## What to work on
Would you reproduce exactly the lines below from the one holding "ATOM 173 C C" through the one holding "ATOM 189 C C", inclusive, and no others?

____

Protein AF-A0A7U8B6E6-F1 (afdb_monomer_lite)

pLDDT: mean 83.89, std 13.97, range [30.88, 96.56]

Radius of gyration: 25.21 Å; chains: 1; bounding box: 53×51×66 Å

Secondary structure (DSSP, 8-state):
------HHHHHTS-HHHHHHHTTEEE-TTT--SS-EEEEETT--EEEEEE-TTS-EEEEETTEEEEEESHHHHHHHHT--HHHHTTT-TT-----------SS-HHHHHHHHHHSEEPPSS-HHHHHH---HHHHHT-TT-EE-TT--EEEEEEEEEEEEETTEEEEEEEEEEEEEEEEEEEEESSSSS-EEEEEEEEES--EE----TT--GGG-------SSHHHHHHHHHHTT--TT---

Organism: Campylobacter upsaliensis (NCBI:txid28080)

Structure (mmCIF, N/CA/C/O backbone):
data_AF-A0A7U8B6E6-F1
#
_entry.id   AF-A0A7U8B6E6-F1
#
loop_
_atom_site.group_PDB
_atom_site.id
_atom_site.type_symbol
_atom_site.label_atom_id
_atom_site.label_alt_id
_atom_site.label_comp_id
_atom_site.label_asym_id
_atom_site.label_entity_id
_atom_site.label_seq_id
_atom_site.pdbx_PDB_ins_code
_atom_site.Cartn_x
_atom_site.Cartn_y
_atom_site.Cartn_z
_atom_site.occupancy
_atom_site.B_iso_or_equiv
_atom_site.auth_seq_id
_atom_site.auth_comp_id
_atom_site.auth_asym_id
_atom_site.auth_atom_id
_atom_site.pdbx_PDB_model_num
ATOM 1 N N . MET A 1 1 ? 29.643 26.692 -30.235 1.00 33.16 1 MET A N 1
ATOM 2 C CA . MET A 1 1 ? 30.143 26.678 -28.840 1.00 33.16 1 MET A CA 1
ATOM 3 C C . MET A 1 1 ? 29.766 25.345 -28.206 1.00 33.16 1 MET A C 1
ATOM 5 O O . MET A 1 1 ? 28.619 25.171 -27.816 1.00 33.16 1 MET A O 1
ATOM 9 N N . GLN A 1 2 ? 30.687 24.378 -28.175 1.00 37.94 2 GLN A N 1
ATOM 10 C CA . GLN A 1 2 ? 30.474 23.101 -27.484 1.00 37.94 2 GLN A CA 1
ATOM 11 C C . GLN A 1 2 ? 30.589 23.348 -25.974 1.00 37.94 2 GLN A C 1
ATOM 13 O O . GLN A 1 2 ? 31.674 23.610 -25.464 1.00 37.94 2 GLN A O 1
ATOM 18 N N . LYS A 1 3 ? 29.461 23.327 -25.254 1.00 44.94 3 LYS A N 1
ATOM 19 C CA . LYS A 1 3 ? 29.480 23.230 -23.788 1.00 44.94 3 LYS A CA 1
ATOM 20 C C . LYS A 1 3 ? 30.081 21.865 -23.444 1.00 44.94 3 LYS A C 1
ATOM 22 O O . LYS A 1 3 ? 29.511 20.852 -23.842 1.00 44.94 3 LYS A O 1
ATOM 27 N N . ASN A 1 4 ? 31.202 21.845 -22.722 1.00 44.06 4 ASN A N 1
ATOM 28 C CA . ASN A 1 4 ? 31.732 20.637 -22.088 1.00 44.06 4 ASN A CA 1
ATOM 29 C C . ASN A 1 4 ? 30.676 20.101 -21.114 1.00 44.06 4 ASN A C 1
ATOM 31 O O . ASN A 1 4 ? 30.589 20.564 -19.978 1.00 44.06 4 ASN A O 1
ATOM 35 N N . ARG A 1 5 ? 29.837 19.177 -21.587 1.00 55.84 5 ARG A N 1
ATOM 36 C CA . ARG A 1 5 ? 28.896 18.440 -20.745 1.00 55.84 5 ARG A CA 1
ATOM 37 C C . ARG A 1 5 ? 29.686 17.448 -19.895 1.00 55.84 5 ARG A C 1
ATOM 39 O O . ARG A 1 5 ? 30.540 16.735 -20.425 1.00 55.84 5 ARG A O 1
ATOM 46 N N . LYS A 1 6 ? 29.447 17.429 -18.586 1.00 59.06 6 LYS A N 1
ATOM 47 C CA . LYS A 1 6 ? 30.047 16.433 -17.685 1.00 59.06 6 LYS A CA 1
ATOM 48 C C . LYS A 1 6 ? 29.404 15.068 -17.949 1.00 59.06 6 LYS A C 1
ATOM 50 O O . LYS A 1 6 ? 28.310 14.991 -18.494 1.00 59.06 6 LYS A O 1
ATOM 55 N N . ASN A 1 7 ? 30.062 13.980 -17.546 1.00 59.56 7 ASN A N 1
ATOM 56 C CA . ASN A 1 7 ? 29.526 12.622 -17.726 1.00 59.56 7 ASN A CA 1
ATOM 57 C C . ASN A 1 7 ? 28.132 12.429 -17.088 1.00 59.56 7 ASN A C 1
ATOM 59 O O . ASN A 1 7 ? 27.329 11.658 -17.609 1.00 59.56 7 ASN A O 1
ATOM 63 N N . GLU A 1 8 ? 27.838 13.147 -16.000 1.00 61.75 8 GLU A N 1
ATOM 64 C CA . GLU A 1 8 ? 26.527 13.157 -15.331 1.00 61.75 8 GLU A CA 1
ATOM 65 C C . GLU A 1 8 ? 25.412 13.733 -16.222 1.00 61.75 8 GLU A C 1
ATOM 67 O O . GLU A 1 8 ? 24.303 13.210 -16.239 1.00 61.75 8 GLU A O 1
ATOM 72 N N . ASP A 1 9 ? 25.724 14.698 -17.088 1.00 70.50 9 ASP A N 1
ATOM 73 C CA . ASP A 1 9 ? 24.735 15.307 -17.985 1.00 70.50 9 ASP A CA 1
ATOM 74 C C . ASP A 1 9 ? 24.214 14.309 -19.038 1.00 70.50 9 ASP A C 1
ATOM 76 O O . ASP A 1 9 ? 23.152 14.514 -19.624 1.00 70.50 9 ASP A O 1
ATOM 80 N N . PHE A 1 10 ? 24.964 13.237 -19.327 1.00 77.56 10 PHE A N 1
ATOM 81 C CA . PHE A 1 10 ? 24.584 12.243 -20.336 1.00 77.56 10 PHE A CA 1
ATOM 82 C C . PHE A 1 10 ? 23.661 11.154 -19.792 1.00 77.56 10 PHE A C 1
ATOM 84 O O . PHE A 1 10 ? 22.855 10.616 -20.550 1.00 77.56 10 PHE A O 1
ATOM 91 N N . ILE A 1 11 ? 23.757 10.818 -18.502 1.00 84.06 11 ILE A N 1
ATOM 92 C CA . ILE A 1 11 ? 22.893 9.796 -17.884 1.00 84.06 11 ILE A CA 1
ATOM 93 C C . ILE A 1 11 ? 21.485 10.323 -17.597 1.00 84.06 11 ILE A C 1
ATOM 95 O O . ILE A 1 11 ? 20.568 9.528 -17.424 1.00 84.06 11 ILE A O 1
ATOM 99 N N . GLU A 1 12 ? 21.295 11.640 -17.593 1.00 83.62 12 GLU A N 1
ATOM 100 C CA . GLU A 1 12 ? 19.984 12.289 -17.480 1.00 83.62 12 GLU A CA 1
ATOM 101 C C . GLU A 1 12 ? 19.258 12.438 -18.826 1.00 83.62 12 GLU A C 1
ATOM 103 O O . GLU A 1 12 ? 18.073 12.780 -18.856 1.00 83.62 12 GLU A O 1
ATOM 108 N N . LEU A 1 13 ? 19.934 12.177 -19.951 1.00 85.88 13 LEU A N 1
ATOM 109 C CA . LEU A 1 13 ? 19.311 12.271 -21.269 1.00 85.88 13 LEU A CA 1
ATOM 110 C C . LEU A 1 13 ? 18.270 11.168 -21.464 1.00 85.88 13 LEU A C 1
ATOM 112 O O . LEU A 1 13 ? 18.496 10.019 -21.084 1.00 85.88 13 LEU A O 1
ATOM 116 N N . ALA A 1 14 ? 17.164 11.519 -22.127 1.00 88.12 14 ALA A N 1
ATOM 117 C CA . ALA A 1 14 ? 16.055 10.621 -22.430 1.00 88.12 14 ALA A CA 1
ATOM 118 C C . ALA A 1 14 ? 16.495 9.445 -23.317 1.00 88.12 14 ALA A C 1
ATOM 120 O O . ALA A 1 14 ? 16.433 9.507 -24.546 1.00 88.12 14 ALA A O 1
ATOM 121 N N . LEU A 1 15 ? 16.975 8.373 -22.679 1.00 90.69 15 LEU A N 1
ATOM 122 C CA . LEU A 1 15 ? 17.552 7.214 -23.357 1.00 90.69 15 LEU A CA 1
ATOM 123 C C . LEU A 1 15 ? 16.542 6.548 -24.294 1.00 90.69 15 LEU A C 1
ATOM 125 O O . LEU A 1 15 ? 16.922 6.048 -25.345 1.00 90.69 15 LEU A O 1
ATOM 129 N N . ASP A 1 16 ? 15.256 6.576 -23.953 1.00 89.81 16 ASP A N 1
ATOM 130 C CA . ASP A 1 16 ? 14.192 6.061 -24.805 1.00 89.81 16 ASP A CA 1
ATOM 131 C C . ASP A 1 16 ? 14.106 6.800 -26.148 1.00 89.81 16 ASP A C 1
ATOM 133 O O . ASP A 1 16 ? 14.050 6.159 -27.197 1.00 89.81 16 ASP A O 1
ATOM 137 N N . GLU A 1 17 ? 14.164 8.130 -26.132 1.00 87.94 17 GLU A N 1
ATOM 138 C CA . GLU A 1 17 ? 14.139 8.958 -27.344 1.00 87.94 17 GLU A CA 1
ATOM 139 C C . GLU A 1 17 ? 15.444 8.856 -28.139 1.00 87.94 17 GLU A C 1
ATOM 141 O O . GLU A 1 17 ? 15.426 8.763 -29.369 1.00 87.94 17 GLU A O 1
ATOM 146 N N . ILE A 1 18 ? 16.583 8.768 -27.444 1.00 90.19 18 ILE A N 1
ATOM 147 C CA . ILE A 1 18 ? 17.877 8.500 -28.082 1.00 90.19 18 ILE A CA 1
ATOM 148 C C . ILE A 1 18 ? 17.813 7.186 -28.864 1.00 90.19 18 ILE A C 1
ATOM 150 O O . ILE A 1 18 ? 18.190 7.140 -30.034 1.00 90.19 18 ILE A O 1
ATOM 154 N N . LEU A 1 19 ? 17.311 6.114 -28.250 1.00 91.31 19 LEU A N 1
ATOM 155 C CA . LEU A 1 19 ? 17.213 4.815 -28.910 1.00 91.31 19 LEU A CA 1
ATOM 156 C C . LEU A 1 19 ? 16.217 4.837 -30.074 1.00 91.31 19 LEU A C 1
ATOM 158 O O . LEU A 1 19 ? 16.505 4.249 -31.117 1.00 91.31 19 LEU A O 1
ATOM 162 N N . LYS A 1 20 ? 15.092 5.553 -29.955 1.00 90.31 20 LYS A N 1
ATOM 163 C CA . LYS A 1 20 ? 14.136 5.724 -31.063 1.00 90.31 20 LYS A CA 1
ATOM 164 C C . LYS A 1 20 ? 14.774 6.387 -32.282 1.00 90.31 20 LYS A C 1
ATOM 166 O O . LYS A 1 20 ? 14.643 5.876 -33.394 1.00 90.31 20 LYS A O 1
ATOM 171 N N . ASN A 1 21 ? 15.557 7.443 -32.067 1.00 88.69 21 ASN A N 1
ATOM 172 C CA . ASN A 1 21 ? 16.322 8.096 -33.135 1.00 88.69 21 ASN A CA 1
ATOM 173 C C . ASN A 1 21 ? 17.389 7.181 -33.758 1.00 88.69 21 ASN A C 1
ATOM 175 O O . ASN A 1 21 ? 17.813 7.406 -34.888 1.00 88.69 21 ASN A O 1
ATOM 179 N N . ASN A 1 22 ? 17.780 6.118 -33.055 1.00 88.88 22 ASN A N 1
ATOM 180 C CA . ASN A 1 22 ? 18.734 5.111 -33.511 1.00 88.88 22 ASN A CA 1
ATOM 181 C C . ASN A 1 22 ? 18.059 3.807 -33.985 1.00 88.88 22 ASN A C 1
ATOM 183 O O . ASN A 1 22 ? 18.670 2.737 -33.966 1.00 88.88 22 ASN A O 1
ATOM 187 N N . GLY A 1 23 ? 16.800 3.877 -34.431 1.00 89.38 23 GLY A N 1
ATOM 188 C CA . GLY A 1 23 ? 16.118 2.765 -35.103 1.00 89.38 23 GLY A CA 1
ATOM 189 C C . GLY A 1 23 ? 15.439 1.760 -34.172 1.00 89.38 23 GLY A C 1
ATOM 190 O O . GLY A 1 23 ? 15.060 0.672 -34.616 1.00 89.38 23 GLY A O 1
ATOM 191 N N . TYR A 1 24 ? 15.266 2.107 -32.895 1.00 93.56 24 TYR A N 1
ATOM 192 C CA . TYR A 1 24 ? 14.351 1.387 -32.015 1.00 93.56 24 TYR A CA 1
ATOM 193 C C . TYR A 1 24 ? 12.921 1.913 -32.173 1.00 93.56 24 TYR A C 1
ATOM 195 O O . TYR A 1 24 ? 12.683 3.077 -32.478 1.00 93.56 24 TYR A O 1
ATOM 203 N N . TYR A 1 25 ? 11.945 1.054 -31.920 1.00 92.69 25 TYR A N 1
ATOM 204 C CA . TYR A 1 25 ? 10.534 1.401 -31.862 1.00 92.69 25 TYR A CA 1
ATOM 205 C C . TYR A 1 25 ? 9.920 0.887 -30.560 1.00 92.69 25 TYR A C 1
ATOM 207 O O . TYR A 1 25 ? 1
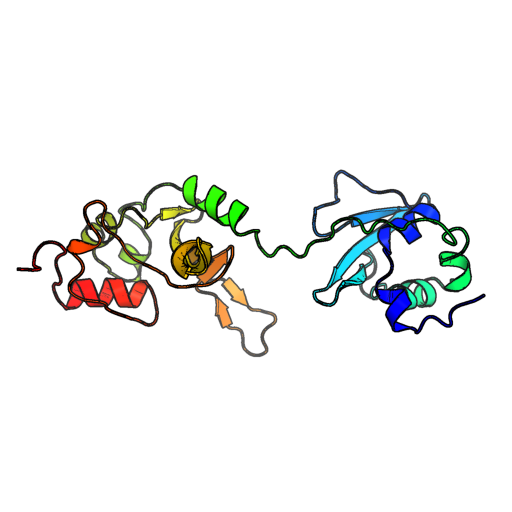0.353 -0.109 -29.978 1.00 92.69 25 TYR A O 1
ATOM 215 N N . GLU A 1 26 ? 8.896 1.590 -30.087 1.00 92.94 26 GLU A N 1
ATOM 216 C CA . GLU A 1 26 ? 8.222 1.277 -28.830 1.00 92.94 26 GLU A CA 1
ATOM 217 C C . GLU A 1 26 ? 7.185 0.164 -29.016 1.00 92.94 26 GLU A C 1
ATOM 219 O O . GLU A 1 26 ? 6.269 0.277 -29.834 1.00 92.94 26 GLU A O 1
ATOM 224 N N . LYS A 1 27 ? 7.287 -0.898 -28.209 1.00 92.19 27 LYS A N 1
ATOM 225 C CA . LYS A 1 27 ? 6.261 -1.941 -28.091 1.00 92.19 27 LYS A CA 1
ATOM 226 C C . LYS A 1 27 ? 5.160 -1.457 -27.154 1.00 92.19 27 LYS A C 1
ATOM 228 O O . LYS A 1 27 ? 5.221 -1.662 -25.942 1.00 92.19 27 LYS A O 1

____

## Output for this exercise
ATOM 173 C C . ASN A 1 21 ? 17.389 7.181 -33.758 1.00 88.69 21 ASN A C 1
ATOM 175 O O . ASN A 1 21 ? 17.813 7.406 -34.888 1.00 88.69 21 ASN A O 1
ATOM 179 N N . ASN A 1 22 ? 17.780 6.118 -33.055 1.00 88.88 22 ASN A N 1
ATOM 180 C CA . ASN A 1 22 ? 18.734 5.111 -33.511 1.00 88.88 22 ASN A CA 1
ATOM 181 C C . ASN A 1 22 ? 18.059 3.807 -33.985 1.00 88.88 22 ASN A C 1
ATOM 183 O O . ASN A 1 22 ? 18.670 2.737 -33.966 1.00 88.88 22 ASN A O 1
ATOM 187 N N . GLY A 1 23 ? 16.800 3.877 -34.431 1.00 89.38 23 GLY A N 1
ATOM 188 C CA . GLY A 1 23 ? 16.118 2.765 -35.103 1.00 89.38 23 GLY A CA 1
ATOM 189 C C . GLY A 1 23 ? 15.439 1.760 -34.172 1.00 89.38 23 GLY A C 1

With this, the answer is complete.